Prostaglandin E2 and the EP receptors in malignancy: possible therapeutic targets?

Abstract

Elevated expression of COX-2 and increased levels of PGE2 are found in numerous cancers and are associated with tumour development and progression. Although epidemiological, clinical and preclinical studies have shown that the inhibition of PGE2 synthesis through the use of either non-steroidal anti-inflammatory drugs (NSAIDs) or specific COX-2 inhibitors (COXibs) has the potential to prevent and treat malignant disease, toxicities due to inhibition of COX-2 have limited their use. Thus, there is an urgent need for the development of strategies whereby COX-2 activity may be reduced without inducing any side effects. The biological effects of PGE2 are mediated by signalling through four distinct E-type prostanoid (EP) receptors - EP1 , EP2 , EP3 and EP4 . In recent years, extensive effort has gone into elucidating the function of PGE2 and the EP receptors in health and disease, with the goal of creating selective inhibitors as a means of therapy. In this review, we focus on PGE2 , and in particular on the role of the individual EP receptors and their signalling pathways in neoplastic disease.

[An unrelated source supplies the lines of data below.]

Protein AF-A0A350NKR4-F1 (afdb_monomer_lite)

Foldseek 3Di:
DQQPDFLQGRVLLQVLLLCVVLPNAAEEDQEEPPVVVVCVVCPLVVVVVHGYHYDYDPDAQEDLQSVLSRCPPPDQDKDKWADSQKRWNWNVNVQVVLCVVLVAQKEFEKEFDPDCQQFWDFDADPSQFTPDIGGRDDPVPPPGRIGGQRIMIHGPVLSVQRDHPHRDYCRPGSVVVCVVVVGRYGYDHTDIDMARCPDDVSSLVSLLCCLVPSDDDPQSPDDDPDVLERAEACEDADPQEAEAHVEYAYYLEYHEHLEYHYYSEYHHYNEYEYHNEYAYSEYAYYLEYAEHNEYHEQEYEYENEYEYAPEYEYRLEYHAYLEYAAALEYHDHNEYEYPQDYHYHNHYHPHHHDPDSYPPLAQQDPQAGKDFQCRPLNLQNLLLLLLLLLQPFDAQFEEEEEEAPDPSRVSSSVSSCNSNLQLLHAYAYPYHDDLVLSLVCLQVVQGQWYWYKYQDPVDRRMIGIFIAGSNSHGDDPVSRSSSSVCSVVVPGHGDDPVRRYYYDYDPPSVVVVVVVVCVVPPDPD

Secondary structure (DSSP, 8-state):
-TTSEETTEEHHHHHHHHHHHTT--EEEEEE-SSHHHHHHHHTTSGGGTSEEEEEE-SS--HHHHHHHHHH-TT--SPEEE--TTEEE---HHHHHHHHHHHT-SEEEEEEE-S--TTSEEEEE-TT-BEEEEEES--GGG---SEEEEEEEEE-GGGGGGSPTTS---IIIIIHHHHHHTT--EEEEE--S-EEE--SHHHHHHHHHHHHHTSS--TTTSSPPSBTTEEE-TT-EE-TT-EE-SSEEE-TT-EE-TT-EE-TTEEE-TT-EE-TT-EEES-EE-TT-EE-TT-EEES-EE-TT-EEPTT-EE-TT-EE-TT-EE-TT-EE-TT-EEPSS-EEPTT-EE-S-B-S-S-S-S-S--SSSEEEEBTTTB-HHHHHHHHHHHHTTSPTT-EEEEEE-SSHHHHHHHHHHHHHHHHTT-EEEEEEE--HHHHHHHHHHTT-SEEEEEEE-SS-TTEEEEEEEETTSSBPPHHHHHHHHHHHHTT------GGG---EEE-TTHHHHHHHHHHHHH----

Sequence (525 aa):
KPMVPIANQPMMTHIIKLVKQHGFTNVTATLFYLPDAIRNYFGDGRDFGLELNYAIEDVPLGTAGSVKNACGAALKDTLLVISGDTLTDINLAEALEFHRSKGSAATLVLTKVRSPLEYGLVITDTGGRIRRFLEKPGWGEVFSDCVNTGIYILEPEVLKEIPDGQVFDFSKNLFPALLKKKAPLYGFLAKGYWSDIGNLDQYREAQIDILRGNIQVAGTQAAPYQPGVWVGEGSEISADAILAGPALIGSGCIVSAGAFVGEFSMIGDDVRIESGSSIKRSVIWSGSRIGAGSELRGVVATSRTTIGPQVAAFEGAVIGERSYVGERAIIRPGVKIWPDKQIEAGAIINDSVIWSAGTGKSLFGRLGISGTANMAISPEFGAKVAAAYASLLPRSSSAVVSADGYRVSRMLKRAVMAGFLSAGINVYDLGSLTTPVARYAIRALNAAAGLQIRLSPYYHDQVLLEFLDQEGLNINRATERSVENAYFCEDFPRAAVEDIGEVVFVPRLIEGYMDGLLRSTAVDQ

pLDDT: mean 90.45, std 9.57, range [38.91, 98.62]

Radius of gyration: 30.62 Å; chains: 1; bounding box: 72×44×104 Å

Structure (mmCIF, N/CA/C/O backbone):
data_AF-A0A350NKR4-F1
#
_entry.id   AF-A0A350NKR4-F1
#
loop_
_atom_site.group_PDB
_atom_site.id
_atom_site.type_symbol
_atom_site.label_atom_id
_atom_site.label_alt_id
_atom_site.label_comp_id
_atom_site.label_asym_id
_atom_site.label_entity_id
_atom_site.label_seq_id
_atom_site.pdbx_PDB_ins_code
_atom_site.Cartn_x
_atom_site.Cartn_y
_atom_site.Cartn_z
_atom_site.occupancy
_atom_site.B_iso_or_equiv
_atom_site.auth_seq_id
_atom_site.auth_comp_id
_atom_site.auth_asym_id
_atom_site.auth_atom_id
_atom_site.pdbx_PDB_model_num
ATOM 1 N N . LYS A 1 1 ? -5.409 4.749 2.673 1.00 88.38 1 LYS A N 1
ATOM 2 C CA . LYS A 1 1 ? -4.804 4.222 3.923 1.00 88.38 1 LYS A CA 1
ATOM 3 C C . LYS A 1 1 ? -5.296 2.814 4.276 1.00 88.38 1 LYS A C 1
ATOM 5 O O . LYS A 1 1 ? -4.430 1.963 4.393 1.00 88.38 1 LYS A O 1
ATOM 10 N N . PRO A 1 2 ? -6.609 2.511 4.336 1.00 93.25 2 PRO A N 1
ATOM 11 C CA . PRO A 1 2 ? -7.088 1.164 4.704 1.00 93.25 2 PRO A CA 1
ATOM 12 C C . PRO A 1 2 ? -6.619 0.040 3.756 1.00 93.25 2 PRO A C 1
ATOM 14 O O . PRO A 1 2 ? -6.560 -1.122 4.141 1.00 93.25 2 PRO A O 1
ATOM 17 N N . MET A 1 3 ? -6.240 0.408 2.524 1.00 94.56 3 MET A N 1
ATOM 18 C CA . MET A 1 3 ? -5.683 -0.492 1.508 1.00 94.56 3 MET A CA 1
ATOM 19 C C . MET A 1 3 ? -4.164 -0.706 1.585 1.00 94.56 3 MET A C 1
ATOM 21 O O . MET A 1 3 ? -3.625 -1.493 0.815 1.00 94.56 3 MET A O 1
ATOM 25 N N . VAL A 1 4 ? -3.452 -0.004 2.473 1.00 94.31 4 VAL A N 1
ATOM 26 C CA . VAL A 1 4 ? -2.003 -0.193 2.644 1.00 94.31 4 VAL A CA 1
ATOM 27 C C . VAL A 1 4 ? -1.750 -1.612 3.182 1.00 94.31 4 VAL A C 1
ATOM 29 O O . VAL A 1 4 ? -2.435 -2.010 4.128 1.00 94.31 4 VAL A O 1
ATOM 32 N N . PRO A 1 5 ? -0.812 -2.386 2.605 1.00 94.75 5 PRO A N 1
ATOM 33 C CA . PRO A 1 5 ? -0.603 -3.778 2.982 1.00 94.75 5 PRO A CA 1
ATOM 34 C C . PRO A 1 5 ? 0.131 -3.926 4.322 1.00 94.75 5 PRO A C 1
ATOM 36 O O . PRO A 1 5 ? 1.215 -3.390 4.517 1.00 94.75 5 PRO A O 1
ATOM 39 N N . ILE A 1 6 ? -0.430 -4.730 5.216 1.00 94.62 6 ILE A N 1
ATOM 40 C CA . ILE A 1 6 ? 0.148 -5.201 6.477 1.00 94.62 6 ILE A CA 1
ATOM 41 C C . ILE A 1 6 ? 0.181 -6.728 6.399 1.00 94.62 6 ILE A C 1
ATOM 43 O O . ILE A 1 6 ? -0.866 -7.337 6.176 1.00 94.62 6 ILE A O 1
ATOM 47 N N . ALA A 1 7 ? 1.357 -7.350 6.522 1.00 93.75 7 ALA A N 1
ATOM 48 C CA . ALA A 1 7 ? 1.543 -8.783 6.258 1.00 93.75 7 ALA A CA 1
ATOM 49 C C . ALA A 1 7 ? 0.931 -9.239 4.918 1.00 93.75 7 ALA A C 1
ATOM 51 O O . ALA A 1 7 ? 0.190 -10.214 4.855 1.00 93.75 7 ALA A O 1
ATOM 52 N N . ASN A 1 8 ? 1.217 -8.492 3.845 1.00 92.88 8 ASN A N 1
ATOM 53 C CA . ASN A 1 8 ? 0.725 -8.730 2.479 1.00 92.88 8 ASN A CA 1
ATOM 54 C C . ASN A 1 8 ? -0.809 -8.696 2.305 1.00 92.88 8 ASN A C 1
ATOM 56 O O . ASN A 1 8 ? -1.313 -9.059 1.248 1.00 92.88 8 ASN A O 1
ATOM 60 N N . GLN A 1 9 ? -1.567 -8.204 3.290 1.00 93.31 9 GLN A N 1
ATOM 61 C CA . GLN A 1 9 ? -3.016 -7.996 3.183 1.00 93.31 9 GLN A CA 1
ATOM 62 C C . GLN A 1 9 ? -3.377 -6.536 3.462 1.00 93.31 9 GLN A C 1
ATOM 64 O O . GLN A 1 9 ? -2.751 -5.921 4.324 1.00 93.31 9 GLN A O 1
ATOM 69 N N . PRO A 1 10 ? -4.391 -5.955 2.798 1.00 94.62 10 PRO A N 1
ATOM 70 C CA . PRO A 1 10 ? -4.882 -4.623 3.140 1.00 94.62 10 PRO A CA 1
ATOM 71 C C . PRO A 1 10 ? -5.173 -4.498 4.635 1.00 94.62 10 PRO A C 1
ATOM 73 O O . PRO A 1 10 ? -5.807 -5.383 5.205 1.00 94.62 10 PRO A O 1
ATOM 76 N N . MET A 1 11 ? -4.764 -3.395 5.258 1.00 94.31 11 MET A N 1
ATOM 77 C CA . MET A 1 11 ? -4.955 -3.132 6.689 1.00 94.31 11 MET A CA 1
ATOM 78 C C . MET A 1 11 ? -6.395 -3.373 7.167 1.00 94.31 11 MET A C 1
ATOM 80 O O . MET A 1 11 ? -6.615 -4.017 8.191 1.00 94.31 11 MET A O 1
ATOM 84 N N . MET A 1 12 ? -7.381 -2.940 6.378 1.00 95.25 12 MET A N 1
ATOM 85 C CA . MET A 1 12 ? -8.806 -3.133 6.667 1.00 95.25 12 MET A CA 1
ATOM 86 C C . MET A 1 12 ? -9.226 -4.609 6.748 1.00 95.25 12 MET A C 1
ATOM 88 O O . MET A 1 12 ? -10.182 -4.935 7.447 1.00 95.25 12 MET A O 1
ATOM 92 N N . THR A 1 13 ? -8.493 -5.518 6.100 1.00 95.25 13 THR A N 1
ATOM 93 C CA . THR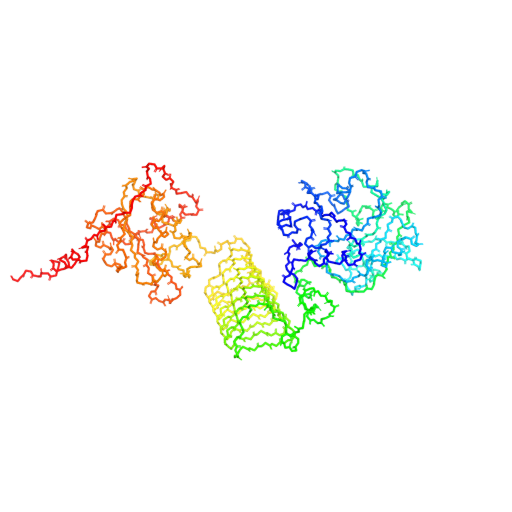 A 1 13 ? -8.727 -6.968 6.191 1.00 95.25 13 THR A CA 1
ATOM 94 C C . THR A 1 13 ? -8.564 -7.470 7.621 1.00 95.25 13 THR A C 1
ATOM 96 O O . THR A 1 13 ? -9.352 -8.300 8.072 1.00 95.25 13 THR A O 1
ATOM 99 N N . HIS A 1 14 ? -7.568 -6.959 8.350 1.00 94.88 14 HIS A N 1
ATOM 100 C CA . HIS A 1 14 ? -7.320 -7.347 9.742 1.00 94.88 14 HIS A CA 1
ATOM 101 C C . HIS A 1 14 ? -8.466 -6.894 10.650 1.00 94.88 14 HIS A C 1
ATOM 103 O O . HIS A 1 14 ? -8.921 -7.663 11.491 1.00 94.88 14 HIS A O 1
ATOM 109 N N . ILE A 1 15 ? -9.009 -5.700 10.402 1.00 95.06 15 ILE A N 1
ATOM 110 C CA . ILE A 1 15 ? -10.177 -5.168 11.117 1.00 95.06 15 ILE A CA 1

As knowledge concerning the role of the EP receptors in cancer grows, so does the potential for exploiting the EP receptors as therapeutic targets for the treatment of cancer and metastatic disease.

Figure 1

Prostaglandin E₂ biosynthesis. Following its release from cellular membranes through the actions of phospholipase A₂ family members, arachidonic acid is converted to PGH₂ through the activity of the COX enzymes. COX‐1 is constitutively expressed at basal levels in many cells, generating low levels of PGs that are cytoprotective and maintain homeostasis. In contrast, COX‐2 is normally absent from most cells but is induced in response to a variety of stimuli including growth factors and cytokines. PGH₂ is rapidly converted to PGE₂ by one of three PGE₂ synthases – cPGES, mPGES‐1 or mPGES‐2. PGE₂ is degraded, in turn, into 15‐keto PGE₂ by 15‐PGDH. PGE₂ signals through four GPCRs, EP₁, EP₂, EP₃ and EP₄. NSAIDs and COXibs, which block the activity of the COX enzymes, and inhibitors of the PGE₂ synthases can potentially suppress the pro‐tumorigenic effects of PGE₂ by reducing its synthesis. Alternatively, targeting the individual EP receptors may suppress the activity of PGE₂.

Figure 2

Canonical signalling pathways activated by the EP receptors. The EP receptors are high‐affinity GPCRs characterized by the activation of different signalling pathways. (A) EP₁ receptors couple to Gαq protein and mediate signalling events by activation of PLC. This results in the elevation of cytoplasmic signalling intermediates including IP3 and DAG, an increase in intracellular Ca²⁺, leading to the activation of PKC. (B) and (C) EP₂ and EP₄ receptors are linked to Gαs proteins and function by inducing the adenylate cyclase (AC) system, increasing the level of the secondary messenger cAMP and activating PKA. The receptors can also activate the PI3K signalling pathway by phosphorylation induced by GPCR kinases. This ultimately results in the triggering of NF‐κB‐mediated transcription programmes. (D) The EP₃ receptors are unique in their ability to couple to multiple G proteins. Activation of Gi proteins results in the inhibition of adenylate cyclase, whereas signalling through Gs results in cAMP production. EP₃ receptors can also be coupled to G_12/13 proteins, resulting in the activation of the small G protein Rho.

Figure 3

Transactivation of the EGFR by PGE₂. Signalling through the EP₁, EP₂ or EP₄ receptors by PGE₂ activates c‐Src, which in turn activates the EGFR, either directly via phosphorylation or indirectly through the induction of MMP activity. Cleavage of the pro‐form of TGFα releases the active TGFα, the ligand for EGFR. Activation of c‐Src by the EP₂ and EP₄ receptors may involve the recruitment of β‐arrestin1 to the receptor. This triggers the dephosphorylation of β‐arrestin, thus allowing its association with c‐Src, with β‐arrestin1 subsequently activating c‐Src.